Una importante risposta sostenibile e strategica a lungo termine è l’accelerazione decisa sulla produzione distribuita da fonti rinnovabili. Le Comunità Energetiche Rinnovabili (CER), l’autoconsumo collettivo e i sistemi di accumulo sono strumenti chiave per proteggere famiglie e imprese dalle dinamiche geopolitiche. Il 2025 è l’anno decisivo per chi vuole accedere agli incentivi previsti dal PNRR: contributi a fondo perduto fino al 40% e detrazioni fiscali fino al 50% sono oggi strumenti reali e concreti per invertire la rotta. “Non possiamo restare spettatori di una crisi annunciata. Le tensioni internazionali impongono una risposta immediata: accelerare la produzione distribuita da fonti rinnovabili e puntare sulle Comunità Energetiche Rinnovabili (CER)”, ha dichiarato Menniti. “Il 2025 è l’anno cruciale: grazie ai fondi del PNRR, famiglie e imprese possono ricevere contributi a fondo perduto fino al 40% per impianti rinnovabili inseriti in CER, oltre a detrazioni fiscali molto vantaggiose.
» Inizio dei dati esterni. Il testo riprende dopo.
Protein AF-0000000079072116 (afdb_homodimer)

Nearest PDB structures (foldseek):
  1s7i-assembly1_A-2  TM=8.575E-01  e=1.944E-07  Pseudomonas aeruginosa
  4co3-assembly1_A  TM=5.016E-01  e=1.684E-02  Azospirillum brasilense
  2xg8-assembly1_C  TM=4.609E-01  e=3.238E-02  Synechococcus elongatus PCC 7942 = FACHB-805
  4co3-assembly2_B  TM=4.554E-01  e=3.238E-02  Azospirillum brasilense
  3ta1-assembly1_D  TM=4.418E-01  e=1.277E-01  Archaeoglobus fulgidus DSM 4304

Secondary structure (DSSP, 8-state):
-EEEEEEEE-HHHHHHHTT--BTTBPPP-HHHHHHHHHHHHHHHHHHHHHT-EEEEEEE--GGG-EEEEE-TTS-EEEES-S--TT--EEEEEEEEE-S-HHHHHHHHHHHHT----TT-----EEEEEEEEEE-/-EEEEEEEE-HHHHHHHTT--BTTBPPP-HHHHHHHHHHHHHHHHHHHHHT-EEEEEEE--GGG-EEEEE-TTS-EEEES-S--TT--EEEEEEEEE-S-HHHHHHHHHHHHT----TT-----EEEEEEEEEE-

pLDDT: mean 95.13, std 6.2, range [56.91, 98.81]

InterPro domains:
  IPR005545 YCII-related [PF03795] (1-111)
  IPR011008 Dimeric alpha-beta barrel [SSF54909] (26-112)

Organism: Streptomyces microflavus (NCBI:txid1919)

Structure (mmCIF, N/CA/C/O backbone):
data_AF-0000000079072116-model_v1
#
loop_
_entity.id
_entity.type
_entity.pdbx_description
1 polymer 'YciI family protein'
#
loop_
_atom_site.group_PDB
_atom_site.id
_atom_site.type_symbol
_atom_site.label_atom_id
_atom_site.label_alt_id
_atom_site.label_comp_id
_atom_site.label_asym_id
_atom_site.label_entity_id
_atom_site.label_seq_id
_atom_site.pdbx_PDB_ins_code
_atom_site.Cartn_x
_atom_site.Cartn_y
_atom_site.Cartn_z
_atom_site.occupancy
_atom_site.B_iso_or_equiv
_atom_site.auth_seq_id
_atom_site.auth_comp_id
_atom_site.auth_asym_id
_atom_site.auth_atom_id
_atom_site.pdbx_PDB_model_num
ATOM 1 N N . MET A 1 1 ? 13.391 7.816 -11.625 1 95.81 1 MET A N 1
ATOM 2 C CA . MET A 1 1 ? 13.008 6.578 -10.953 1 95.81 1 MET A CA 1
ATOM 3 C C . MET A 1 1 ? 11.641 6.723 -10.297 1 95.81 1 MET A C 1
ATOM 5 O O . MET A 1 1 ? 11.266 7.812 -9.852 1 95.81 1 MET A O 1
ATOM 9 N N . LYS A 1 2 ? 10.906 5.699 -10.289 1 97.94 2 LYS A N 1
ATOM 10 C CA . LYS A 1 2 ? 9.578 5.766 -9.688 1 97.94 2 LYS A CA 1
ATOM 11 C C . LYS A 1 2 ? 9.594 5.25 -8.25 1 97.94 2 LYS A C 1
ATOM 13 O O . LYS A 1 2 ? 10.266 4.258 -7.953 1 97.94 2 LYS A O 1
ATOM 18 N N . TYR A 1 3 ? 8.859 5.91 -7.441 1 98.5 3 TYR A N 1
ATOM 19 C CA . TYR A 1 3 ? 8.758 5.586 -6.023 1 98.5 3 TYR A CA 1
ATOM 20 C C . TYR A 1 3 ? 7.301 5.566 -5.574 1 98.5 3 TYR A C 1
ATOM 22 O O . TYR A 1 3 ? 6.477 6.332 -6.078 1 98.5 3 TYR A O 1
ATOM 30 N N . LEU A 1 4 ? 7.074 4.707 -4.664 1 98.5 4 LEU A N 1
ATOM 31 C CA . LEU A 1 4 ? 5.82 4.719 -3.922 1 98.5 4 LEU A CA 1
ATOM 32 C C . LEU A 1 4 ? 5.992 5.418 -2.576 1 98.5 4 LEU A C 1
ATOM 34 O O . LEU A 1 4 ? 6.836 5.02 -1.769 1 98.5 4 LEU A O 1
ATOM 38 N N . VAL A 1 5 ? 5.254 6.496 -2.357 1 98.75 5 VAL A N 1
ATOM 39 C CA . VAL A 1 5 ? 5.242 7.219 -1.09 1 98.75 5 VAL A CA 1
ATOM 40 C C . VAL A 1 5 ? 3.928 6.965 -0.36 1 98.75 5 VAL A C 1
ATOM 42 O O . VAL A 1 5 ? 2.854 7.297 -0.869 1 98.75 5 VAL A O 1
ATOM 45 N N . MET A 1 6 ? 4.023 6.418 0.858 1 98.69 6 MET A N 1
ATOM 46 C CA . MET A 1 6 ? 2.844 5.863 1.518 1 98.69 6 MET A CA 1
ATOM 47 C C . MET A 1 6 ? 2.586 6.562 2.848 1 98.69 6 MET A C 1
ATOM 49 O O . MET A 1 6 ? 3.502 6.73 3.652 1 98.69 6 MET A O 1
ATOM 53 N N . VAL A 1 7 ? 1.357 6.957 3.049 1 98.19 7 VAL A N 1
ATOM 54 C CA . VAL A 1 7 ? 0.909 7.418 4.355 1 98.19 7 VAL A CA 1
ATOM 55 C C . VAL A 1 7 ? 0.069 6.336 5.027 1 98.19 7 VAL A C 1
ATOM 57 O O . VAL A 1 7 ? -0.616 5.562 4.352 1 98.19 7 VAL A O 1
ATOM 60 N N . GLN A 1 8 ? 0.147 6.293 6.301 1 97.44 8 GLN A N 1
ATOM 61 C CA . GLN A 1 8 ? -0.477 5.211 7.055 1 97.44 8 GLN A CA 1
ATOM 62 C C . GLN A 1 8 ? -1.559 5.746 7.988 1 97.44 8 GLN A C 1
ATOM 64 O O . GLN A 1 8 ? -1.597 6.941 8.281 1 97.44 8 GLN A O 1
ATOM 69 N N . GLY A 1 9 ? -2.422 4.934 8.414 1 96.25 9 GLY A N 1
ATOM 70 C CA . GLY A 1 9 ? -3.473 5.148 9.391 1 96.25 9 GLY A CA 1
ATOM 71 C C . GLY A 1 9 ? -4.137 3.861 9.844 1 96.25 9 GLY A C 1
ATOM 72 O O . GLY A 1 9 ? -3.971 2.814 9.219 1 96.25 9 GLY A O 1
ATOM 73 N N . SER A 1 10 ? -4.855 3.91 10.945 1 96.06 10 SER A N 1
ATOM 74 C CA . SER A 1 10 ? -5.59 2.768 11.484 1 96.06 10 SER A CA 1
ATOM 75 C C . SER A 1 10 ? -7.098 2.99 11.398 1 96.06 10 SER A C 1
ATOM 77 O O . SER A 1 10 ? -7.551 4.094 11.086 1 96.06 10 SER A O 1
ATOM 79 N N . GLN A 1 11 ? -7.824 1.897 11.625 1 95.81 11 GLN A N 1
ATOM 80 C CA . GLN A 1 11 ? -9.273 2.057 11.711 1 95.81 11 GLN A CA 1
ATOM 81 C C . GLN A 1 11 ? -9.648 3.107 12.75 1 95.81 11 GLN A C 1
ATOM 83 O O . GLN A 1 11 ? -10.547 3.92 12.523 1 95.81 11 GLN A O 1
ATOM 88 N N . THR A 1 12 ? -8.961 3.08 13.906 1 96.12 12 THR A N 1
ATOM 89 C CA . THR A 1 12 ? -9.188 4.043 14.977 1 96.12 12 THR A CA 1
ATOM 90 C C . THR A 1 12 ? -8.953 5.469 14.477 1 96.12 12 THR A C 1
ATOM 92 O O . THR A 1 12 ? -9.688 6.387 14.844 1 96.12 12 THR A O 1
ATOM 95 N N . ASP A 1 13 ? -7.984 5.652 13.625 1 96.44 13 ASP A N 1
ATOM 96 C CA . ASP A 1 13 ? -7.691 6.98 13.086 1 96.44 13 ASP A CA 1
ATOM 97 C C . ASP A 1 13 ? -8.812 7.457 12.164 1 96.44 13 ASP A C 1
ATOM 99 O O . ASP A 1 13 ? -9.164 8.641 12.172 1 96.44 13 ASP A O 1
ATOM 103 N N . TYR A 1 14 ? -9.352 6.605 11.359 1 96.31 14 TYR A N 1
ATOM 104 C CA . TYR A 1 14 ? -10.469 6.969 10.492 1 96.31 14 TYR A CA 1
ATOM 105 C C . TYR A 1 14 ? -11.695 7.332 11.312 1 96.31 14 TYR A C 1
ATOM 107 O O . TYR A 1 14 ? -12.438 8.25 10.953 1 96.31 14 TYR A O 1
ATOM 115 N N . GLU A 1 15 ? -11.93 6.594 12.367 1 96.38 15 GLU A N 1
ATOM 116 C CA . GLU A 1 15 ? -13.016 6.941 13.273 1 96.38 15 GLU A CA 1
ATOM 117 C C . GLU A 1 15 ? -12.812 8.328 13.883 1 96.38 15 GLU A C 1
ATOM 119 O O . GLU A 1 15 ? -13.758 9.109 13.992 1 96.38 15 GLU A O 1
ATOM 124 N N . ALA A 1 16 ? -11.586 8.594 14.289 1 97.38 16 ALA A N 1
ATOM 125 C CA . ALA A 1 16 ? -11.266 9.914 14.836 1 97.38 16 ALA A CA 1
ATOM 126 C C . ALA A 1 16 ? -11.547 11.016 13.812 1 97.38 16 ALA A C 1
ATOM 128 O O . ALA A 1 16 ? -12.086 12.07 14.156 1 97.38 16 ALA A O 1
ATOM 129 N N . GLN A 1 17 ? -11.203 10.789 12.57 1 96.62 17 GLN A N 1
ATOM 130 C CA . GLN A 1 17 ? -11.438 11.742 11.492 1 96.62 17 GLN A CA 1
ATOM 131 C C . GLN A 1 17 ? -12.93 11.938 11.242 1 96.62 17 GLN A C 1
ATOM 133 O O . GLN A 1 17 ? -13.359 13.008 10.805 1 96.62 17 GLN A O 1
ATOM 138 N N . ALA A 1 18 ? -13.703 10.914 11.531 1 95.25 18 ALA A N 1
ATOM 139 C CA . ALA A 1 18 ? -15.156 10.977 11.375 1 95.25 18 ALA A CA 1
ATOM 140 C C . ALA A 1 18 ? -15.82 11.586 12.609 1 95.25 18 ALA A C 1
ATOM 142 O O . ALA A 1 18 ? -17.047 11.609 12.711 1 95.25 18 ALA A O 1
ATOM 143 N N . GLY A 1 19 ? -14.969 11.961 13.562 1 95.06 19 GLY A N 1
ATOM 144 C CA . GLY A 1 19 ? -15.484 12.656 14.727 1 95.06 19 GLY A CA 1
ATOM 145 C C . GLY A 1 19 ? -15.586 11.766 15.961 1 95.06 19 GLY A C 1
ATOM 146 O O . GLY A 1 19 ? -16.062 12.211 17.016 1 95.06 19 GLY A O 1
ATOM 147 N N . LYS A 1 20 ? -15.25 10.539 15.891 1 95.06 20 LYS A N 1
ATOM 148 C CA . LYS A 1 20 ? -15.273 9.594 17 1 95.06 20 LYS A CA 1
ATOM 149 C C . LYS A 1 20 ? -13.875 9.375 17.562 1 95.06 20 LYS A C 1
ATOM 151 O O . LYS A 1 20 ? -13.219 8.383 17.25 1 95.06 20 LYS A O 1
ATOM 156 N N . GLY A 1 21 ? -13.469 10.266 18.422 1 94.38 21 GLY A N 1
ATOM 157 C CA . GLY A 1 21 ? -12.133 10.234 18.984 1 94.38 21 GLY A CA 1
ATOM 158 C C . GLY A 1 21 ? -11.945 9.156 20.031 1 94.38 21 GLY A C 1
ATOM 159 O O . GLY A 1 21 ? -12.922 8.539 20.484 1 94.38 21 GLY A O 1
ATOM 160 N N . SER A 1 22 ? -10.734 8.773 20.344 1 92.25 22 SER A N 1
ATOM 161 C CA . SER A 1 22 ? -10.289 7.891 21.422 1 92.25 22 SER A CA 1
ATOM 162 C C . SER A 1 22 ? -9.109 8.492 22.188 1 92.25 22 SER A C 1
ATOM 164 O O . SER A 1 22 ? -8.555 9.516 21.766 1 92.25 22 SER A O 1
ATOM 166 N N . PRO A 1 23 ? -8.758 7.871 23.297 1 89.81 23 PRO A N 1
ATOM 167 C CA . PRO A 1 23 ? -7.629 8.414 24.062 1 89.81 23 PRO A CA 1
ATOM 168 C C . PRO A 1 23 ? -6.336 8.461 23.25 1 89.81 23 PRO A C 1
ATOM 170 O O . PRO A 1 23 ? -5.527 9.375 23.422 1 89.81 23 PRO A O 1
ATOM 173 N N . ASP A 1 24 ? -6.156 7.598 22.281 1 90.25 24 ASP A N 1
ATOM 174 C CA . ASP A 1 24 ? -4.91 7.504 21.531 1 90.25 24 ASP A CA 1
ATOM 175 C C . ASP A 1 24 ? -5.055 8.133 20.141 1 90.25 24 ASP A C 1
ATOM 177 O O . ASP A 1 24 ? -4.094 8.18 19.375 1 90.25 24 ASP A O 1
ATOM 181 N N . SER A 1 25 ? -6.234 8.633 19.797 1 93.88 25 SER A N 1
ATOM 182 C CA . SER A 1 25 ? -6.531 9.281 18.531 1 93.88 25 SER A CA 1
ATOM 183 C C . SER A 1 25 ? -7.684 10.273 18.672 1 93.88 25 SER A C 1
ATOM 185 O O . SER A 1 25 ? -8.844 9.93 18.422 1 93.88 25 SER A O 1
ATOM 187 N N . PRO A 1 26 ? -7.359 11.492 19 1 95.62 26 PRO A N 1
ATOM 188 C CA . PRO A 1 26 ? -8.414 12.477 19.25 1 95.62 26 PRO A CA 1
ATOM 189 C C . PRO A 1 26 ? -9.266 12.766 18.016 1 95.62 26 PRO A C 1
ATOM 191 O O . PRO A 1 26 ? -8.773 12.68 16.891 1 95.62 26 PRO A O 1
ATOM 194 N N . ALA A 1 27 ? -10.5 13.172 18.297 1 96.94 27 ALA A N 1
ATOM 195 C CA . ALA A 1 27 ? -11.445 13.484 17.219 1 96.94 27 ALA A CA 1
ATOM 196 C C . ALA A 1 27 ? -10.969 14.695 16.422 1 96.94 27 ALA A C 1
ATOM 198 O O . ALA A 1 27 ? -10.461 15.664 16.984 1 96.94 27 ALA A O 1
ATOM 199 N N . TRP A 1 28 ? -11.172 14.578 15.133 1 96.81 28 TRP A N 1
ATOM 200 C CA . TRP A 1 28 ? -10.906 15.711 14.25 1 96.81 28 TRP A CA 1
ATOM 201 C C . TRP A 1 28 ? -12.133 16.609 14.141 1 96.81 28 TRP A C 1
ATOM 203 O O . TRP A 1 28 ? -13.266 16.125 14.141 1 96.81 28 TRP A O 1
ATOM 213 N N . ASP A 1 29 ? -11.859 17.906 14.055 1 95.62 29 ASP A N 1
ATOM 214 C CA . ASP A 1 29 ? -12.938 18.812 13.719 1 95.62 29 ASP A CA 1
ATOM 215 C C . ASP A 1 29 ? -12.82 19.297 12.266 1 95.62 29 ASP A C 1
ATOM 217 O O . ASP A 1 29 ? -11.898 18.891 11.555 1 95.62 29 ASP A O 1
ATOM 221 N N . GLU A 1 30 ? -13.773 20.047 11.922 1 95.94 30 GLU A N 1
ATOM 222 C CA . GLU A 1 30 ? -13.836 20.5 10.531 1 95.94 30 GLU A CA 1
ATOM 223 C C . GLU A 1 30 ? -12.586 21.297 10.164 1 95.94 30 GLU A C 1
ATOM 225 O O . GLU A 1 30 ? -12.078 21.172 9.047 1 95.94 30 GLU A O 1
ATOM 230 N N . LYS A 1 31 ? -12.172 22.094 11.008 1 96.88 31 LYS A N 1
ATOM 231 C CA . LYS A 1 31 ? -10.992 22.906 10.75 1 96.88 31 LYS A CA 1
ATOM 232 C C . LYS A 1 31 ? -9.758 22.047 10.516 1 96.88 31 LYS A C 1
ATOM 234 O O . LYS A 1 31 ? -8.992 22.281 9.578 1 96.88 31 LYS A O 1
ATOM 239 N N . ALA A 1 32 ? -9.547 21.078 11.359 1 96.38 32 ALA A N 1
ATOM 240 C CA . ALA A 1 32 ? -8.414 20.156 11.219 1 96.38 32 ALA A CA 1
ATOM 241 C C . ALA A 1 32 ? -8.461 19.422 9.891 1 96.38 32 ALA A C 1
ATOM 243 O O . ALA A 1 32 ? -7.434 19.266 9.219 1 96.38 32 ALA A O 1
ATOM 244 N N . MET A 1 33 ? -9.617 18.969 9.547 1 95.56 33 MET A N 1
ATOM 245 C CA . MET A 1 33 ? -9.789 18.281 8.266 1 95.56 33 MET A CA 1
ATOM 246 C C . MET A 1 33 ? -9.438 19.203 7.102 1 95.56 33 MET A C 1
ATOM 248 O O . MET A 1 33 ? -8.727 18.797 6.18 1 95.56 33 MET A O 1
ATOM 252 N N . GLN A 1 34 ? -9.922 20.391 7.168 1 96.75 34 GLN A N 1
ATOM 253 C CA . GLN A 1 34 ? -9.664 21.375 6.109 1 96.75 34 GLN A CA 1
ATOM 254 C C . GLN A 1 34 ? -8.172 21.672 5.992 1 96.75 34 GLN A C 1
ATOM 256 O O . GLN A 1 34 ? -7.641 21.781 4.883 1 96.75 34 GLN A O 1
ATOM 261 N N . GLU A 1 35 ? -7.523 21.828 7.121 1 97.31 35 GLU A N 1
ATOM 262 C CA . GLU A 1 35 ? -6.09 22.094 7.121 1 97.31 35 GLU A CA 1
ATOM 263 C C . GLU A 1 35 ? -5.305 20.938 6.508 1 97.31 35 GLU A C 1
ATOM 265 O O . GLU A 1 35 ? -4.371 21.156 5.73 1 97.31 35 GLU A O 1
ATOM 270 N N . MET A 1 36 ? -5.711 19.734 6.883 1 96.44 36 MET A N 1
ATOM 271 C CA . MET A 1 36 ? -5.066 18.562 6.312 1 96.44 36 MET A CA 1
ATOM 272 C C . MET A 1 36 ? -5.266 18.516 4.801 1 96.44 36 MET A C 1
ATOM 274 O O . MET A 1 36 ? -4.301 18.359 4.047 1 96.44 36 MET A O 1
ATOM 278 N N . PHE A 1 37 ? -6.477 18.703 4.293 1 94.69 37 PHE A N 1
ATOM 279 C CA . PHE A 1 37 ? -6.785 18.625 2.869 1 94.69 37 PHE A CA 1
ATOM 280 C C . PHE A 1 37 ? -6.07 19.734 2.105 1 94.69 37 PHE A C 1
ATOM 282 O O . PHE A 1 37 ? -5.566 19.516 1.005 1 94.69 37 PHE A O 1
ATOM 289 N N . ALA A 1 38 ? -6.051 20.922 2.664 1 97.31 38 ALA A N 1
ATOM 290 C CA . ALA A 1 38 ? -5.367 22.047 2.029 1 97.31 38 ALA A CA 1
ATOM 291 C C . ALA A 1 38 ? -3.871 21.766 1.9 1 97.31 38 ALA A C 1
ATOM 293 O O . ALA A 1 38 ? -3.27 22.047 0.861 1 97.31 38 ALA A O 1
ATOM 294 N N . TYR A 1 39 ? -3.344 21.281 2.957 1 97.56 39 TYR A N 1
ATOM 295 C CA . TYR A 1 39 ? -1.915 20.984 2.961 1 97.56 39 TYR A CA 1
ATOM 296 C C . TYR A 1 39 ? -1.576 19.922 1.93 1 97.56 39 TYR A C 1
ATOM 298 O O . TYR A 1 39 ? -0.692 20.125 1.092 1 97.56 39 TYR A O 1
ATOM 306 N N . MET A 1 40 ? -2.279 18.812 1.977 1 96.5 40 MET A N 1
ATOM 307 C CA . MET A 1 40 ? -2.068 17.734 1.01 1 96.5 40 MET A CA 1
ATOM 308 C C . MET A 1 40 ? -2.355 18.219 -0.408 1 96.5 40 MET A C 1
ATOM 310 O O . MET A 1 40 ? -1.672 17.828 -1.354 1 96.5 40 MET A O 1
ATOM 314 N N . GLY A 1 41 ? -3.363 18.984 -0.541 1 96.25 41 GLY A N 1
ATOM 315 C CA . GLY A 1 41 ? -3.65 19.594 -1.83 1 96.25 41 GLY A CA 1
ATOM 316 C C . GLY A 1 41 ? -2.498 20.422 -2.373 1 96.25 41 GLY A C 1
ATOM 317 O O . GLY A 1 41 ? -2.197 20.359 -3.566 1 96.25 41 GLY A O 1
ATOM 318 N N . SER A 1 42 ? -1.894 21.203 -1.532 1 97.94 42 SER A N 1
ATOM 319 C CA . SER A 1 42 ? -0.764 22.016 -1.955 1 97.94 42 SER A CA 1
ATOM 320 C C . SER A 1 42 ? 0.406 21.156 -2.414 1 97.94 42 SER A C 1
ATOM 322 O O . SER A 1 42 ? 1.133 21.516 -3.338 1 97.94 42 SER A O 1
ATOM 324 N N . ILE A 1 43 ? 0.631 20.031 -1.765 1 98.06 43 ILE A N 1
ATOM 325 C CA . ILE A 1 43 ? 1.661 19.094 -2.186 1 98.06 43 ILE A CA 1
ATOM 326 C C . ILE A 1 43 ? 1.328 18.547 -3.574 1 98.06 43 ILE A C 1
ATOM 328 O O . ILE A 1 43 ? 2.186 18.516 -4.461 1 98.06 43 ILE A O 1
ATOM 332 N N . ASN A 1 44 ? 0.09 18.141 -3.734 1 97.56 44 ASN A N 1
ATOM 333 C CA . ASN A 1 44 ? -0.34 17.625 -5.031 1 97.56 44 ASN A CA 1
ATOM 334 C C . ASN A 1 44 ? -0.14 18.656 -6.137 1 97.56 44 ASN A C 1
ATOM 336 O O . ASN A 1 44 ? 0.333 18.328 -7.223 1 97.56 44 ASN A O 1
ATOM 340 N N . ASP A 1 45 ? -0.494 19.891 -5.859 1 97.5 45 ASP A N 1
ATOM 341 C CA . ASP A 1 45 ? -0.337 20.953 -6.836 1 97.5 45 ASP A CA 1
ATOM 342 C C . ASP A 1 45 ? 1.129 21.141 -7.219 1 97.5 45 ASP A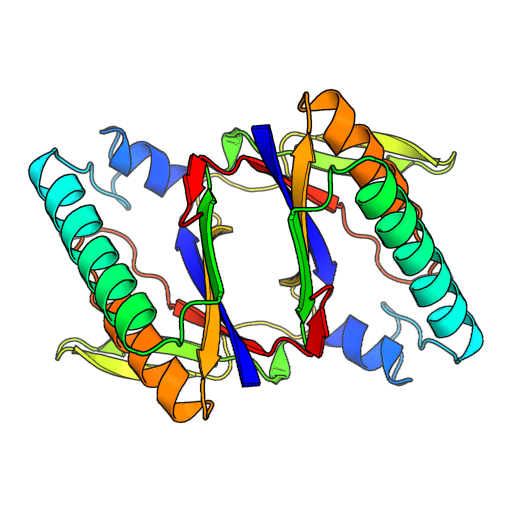 C 1
ATOM 344 O O . ASP A 1 45 ? 1.458 21.25 -8.398 1 97.5 45 ASP A O 1
ATOM 348 N N . ASP A 1 46 ? 1.971 21.188 -6.285 1 98.25 46 ASP A N 1
ATOM 349 C CA . ASP A 1 46 ? 3.396 21.375 -6.535 1 98.25 46 ASP A CA 1
ATOM 350 C C . ASP A 1 46 ? 3.977 20.203 -7.328 1 98.25 46 ASP A C 1
ATOM 352 O O . ASP A 1 46 ? 4.793 20.406 -8.227 1 98.25 46 ASP A O 1
ATOM 356 N N . LEU A 1 47 ? 3.578 18.969 -6.949 1 98.25 47 LEU A N 1
ATOM 357 C CA . LEU A 1 47 ? 4.082 17.781 -7.625 1 98.25 47 LEU A CA 1
ATOM 358 C C . LEU A 1 47 ? 3.584 17.719 -9.07 1 98.25 47 LEU A C 1
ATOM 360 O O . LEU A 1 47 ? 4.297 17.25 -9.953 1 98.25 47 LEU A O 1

Ma i tempi per accedere a questi benefici sono stretti: il termine per la domanda è fissato al 30 novembre 2025”.
La transizione verso un sistema energetico sostenibile e decentralizzato, secondo l’esperto, può essere il vero scudo per famiglie, imprese e territori, in un mondo sempre più instabile.
Il Professore, infine, sottolinea anche i rischi strutturali dell’attuale modello energetico italiano, ancora troppo dipendente dal GNL importato via nave, spesso a costi elevatissimi, e conclude affermando che “La risposta non è solo economica o ecologica, ma geopolitica”.
Conclusioni
L’Italia non può permettersi di restare spettatrice. Le tensioni in Medio Oriente non sono solo un tema di politica estera: sono una variabile chiave della nostra sicurezza energetica.
La transizione verso l’autoproduzione energetica da fonti rinnovabili non è più solo una scelta ecologica, ma una necessità strategica e geopolitica.